SOX’s Coverage Of Private Subsidiaries Of Publicly Traded Companies Whose Financial Information Is Included In Consolidated Financial Statements
Courts That Have Applied This Revision Retroactively
Dodd-Frank Section 929A provides that the whistleblower protection provision of the Sarbanes-Oxley Act (SOX), 18 U.S.C. § 1514A, applies to employees of subsidiaries of publicly-traded companies “whose financial information is included in the consolidated financial statements of [a publicly] traded company.” Prior to this amendment some courts found that publicly-traded companies were not covered by SOX because the parent company that filed reports with the SEC had few, if any, direct employees, and instead employed most of its workforce through non-publicly traded subsidiaries. See, e.g., Rao v. Daimler Chrysler Corp., No. 06-13723, 2007 WL 1424220 (E.D. Mich. May 14, 2007). The report of the Senate Committee on Banking, Housing, and Urban Affairs accompanying Dodd–Frank explained that section 929A of that Act amended § 1514A(a) “to make clear that subsidiaries and affiliates of issuers may not retaliate against whistleblowers.” S.Rep. No. 111–176, at 114 (2010). The committee believed such a clarification was necessary because “[t]he language of [§ 1514A(a)] may be read as providing a remedy only for retaliation by the issuer, and not by subsidiaries of an issuer.” Id.
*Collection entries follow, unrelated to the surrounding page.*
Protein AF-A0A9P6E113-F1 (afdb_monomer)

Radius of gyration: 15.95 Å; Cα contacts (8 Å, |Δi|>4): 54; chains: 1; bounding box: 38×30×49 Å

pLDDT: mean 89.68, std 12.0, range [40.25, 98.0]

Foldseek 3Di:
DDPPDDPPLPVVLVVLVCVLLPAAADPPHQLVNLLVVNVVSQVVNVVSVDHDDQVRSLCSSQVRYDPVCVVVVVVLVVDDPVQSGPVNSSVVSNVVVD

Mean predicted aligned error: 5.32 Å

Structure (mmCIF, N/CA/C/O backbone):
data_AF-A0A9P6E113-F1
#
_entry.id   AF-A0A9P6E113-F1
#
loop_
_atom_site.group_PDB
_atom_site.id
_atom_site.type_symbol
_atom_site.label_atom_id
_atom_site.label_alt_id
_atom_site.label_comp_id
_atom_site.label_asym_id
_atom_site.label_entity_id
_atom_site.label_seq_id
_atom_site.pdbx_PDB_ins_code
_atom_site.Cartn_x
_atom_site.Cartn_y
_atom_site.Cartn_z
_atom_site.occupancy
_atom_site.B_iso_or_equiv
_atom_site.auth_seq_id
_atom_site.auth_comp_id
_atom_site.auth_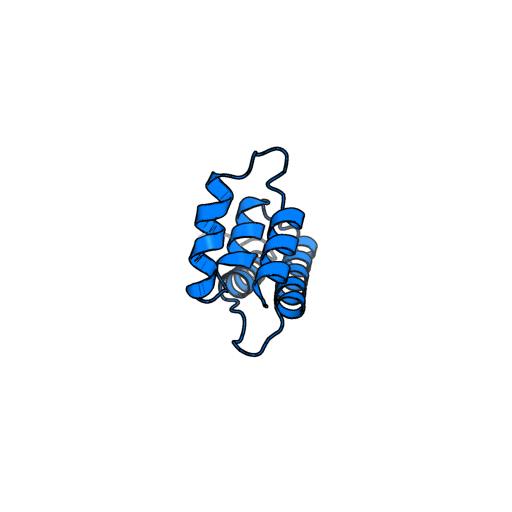asym_id
_atom_site.auth_atom_id
_atom_site.pdbx_PDB_model_num
ATOM 1 N N . LEU A 1 1 ? -20.621 22.369 30.397 1.00 40.25 1 LEU A N 1
ATOM 2 C CA . LEU A 1 1 ? -19.363 21.858 29.813 1.00 40.25 1 LEU A CA 1
ATOM 3 C C . LEU A 1 1 ? -19.670 20.486 29.238 1.00 40.25 1 LEU A C 1
ATOM 5 O O . LEU A 1 1 ? -19.663 19.512 29.977 1.00 40.25 1 LEU A O 1
ATOM 9 N N . GLU A 1 2 ? -20.062 20.430 27.966 1.00 40.56 2 GLU A N 1
ATOM 10 C CA . GLU A 1 2 ? -20.257 19.159 27.263 1.00 40.56 2 GLU A CA 1
ATOM 11 C C . GLU A 1 2 ? -18.885 18.607 26.885 1.00 40.56 2 GLU A C 1
ATOM 13 O O . GLU A 1 2 ? -18.204 19.116 25.996 1.00 40.56 2 GLU A O 1
ATOM 18 N N . THR A 1 3 ? -18.442 17.583 27.603 1.00 49.06 3 THR A N 1
ATOM 19 C CA . THR A 1 3 ? -17.314 16.757 27.189 1.00 49.06 3 THR A CA 1
ATOM 20 C C . THR A 1 3 ? -17.769 15.900 26.015 1.00 49.06 3 THR A C 1
ATOM 22 O O . THR A 1 3 ? -18.373 14.843 26.188 1.00 49.06 3 THR A O 1
ATOM 25 N N . VAL A 1 4 ? -17.487 16.375 24.802 1.00 53.69 4 VAL A N 1
ATOM 26 C CA . VAL A 1 4 ? -17.609 15.594 23.568 1.00 53.69 4 VAL A CA 1
ATOM 27 C C . VAL A 1 4 ? -16.634 14.421 23.676 1.00 53.69 4 VAL A C 1
ATOM 29 O O . VAL A 1 4 ? -15.446 14.546 23.381 1.00 53.69 4 VAL A O 1
ATOM 32 N N . TYR A 1 5 ? -17.112 13.280 24.172 1.00 54.34 5 TYR A N 1
ATOM 33 C CA . TYR A 1 5 ? -16.359 12.036 24.119 1.00 54.34 5 TYR A CA 1
ATOM 34 C C . TYR A 1 5 ? -16.139 11.705 22.647 1.00 54.34 5 TYR A C 1
ATOM 36 O O . TYR A 1 5 ? -17.083 11.423 21.909 1.00 54.34 5 TYR A O 1
ATOM 44 N N . CYS A 1 6 ? -14.881 11.774 22.218 1.00 58.59 6 CYS A N 1
ATOM 45 C CA . CYS A 1 6 ? -14.475 11.304 20.906 1.00 58.59 6 CYS A CA 1
ATOM 46 C C . CYS A 1 6 ? -14.988 9.872 20.710 1.00 58.59 6 CYS A C 1
ATOM 48 O O . CYS A 1 6 ? -14.853 9.040 21.612 1.00 58.59 6 CYS A O 1
ATOM 50 N N . SER A 1 7 ? -15.604 9.595 19.559 1.00 60.06 7 SER A N 1
ATOM 51 C CA . SER A 1 7 ? -16.186 8.288 19.243 1.00 60.06 7 SER A CA 1
ATOM 52 C C . SER A 1 7 ? -15.206 7.160 19.571 1.00 60.06 7 SER A C 1
ATOM 54 O O . SER A 1 7 ? -14.023 7.245 19.213 1.00 60.06 7 SER A O 1
ATOM 56 N N . LYS A 1 8 ? -15.694 6.094 20.221 1.00 65.44 8 LYS A N 1
ATOM 57 C CA . LYS A 1 8 ? -14.915 4.871 20.466 1.00 65.44 8 LYS A CA 1
ATOM 58 C C . LYS A 1 8 ? -14.211 4.464 19.164 1.00 65.44 8 LYS A C 1
ATOM 60 O O . LYS A 1 8 ? -14.876 4.232 18.163 1.00 65.44 8 LYS A O 1
ATOM 65 N N . GLY A 1 9 ? -12.879 4.425 19.181 1.00 79.25 9 GLY A N 1
ATOM 66 C CA . GLY A 1 9 ? -12.064 3.995 18.040 1.00 79.25 9 GLY A CA 1
ATOM 67 C C . GLY A 1 9 ? -11.360 5.097 17.241 1.00 79.25 9 GLY A C 1
ATOM 68 O O . GLY A 1 9 ? -10.463 4.753 16.475 1.00 79.25 9 GLY A O 1
ATOM 69 N N . LEU A 1 10 ? -11.652 6.397 17.437 1.00 85.75 10 LEU A N 1
ATOM 70 C CA . LEU A 1 10 ? -10.910 7.447 16.709 1.00 85.75 10 LEU A CA 1
ATOM 71 C C . LEU A 1 10 ? -9.414 7.414 17.047 1.00 85.75 10 LEU A C 1
ATOM 73 O O . LEU A 1 10 ? -8.585 7.417 16.144 1.00 85.75 10 LEU A O 1
ATOM 77 N N . GLY A 1 11 ? -9.066 7.346 18.336 1.00 90.19 11 GLY A N 1
ATOM 78 C CA . GLY A 1 11 ? -7.666 7.306 18.774 1.00 90.19 11 GLY A CA 1
ATOM 79 C C . GLY A 1 11 ? -6.903 6.110 18.198 1.00 90.19 11 GLY A C 1
ATOM 80 O O . GLY A 1 11 ? -5.803 6.278 17.680 1.00 90.19 11 GLY A O 1
ATOM 81 N N . THR A 1 12 ? -7.520 4.925 18.205 1.00 91.19 12 THR A N 1
ATOM 82 C CA . THR A 1 12 ? -6.955 3.709 17.602 1.00 91.19 12 THR A CA 1
ATOM 83 C C . THR A 1 12 ? -6.764 3.875 16.099 1.00 91.19 12 THR A C 1
ATOM 85 O O . THR A 1 12 ? -5.673 3.636 15.595 1.00 91.19 12 THR A O 1
ATOM 88 N N . ARG A 1 13 ? -7.779 4.373 15.382 1.00 91.44 13 ARG A N 1
ATOM 89 C CA . ARG A 1 13 ? -7.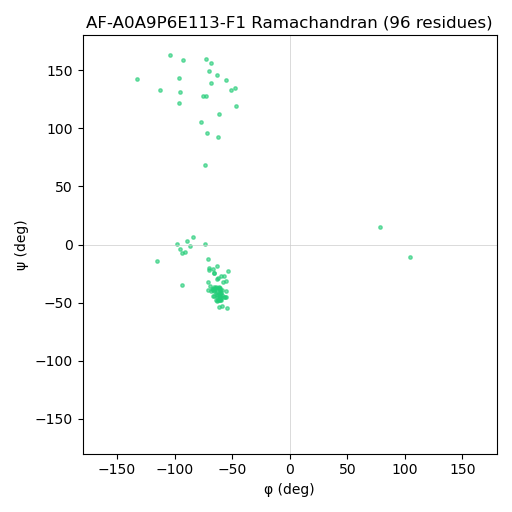678 4.649 13.944 1.00 91.44 13 ARG A CA 1
ATOM 90 C C . ARG A 1 13 ? -6.539 5.620 13.632 1.00 91.44 13 ARG A C 1
ATOM 92 O O . ARG A 1 13 ? -5.776 5.382 12.704 1.00 91.44 13 ARG A O 1
ATOM 99 N N . MET A 1 14 ? -6.408 6.700 14.403 1.00 93.88 14 MET A N 1
ATOM 100 C CA . MET A 1 14 ? -5.329 7.676 14.219 1.00 93.88 14 MET A CA 1
ATOM 101 C C . MET A 1 14 ? -3.950 7.066 14.486 1.00 93.88 14 MET A C 1
ATOM 103 O O . MET A 1 14 ? -3.006 7.368 13.759 1.00 93.88 14 MET A O 1
ATOM 107 N N . ALA A 1 15 ? -3.826 6.192 15.487 1.00 94.88 15 ALA A N 1
ATOM 108 C CA . ALA A 1 15 ? -2.582 5.476 15.757 1.00 94.88 15 ALA A CA 1
ATOM 109 C C . ALA A 1 15 ? -2.194 4.552 14.590 1.00 94.88 15 ALA A C 1
ATOM 111 O O . ALA A 1 15 ? -1.048 4.589 14.145 1.00 94.88 15 ALA A O 1
ATOM 112 N N . GLU A 1 16 ? -3.147 3.796 14.039 1.00 95.75 16 GLU A N 1
ATOM 113 C CA . GLU A 1 16 ? -2.894 2.893 12.909 1.00 95.75 16 GLU A CA 1
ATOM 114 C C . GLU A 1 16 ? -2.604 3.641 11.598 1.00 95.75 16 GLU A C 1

In Gladitsch v. Neo@Ogilvy, No. 11 Civ. 919 DAB, 2012 WL 1003513 (S.D.N.Y. Mar. 21, 2012), the plaintiff asserted a SOX retaliation claim that arose before the date this amendment took effect. The companies the plaintiff had worked for were subsidiaries of WPP PLC, a publicly traded media communications services company. The subsidiary companies’ financial information were consolidated in WPP PLC’s financial statements. The defendants argued that because the plaintiff did not work for the publically traded company itself, her SOX retaliation claim had to be dismissed under the pre-amendment cases holding that only employees of publicly traded companies themselves are covered by SOX, not such companies’ subsidiaries. But the district court refused to dismiss the plaintiff’s claims, holding that “[b]ecause it is a “clarifying” amendment, functioning to correct a misinterpretation rather than effect a substantive change in the law, Section 929A applies to pending cases.” Id. at *4 (citing Johnson v. Siemens Building Technologies, Inc., Case No. 08–032, 2011 WL 1247202, at *11 (ARB Mar. 31, 2011)).
In Leshinsky v. Telvent GIT, S.A., 873 F. Supp. 2d 582, 605 (S.D.N.Y. 2012), the district court reached the same conclusion, stating, “the Court concludes that the Dodd–Frank amendment to Section 806 of Sarbanes–Oxley applies retroactively as a clarification of the statute. Plaintiff, as an employee of the subsidiary of a public company whose financial information is included in the consolidated financial statements of the public company, is a covered employee under Section 806. The Court therefore has subject matter jurisdiction over this case, and Defendants motion to dismiss is denied.”
A Court Refusing To Apply This Revision Retroactively
In contrast, the district court in Mart v. Gozdecki, Del Giudice, Americus & Farkas LLP, 2012 WL 5830627 (N.D. Ill. Nov. 16, 2012), refused to follow Johnson or Leshinsky, and held that Dodd-Frank altered, rather than clarified, SOX Section 806, so that this particular amendment was not retroactive. Id. at *7-9. As a result, the defendant in the case – a private subsidiary of a publicly traded company, Berkshire-Hathaway, Inc. – won dismissal of the SOX claim against it. Id. at *9.
Section 922(b) further expanded the coverage of section 806 of SOX to include employees of nationally recognized statistical ratings organizations, including A.M. Best Company, Inc., Moody’s Investors Service, Inc., and Standard & Poor’s Ratings Service.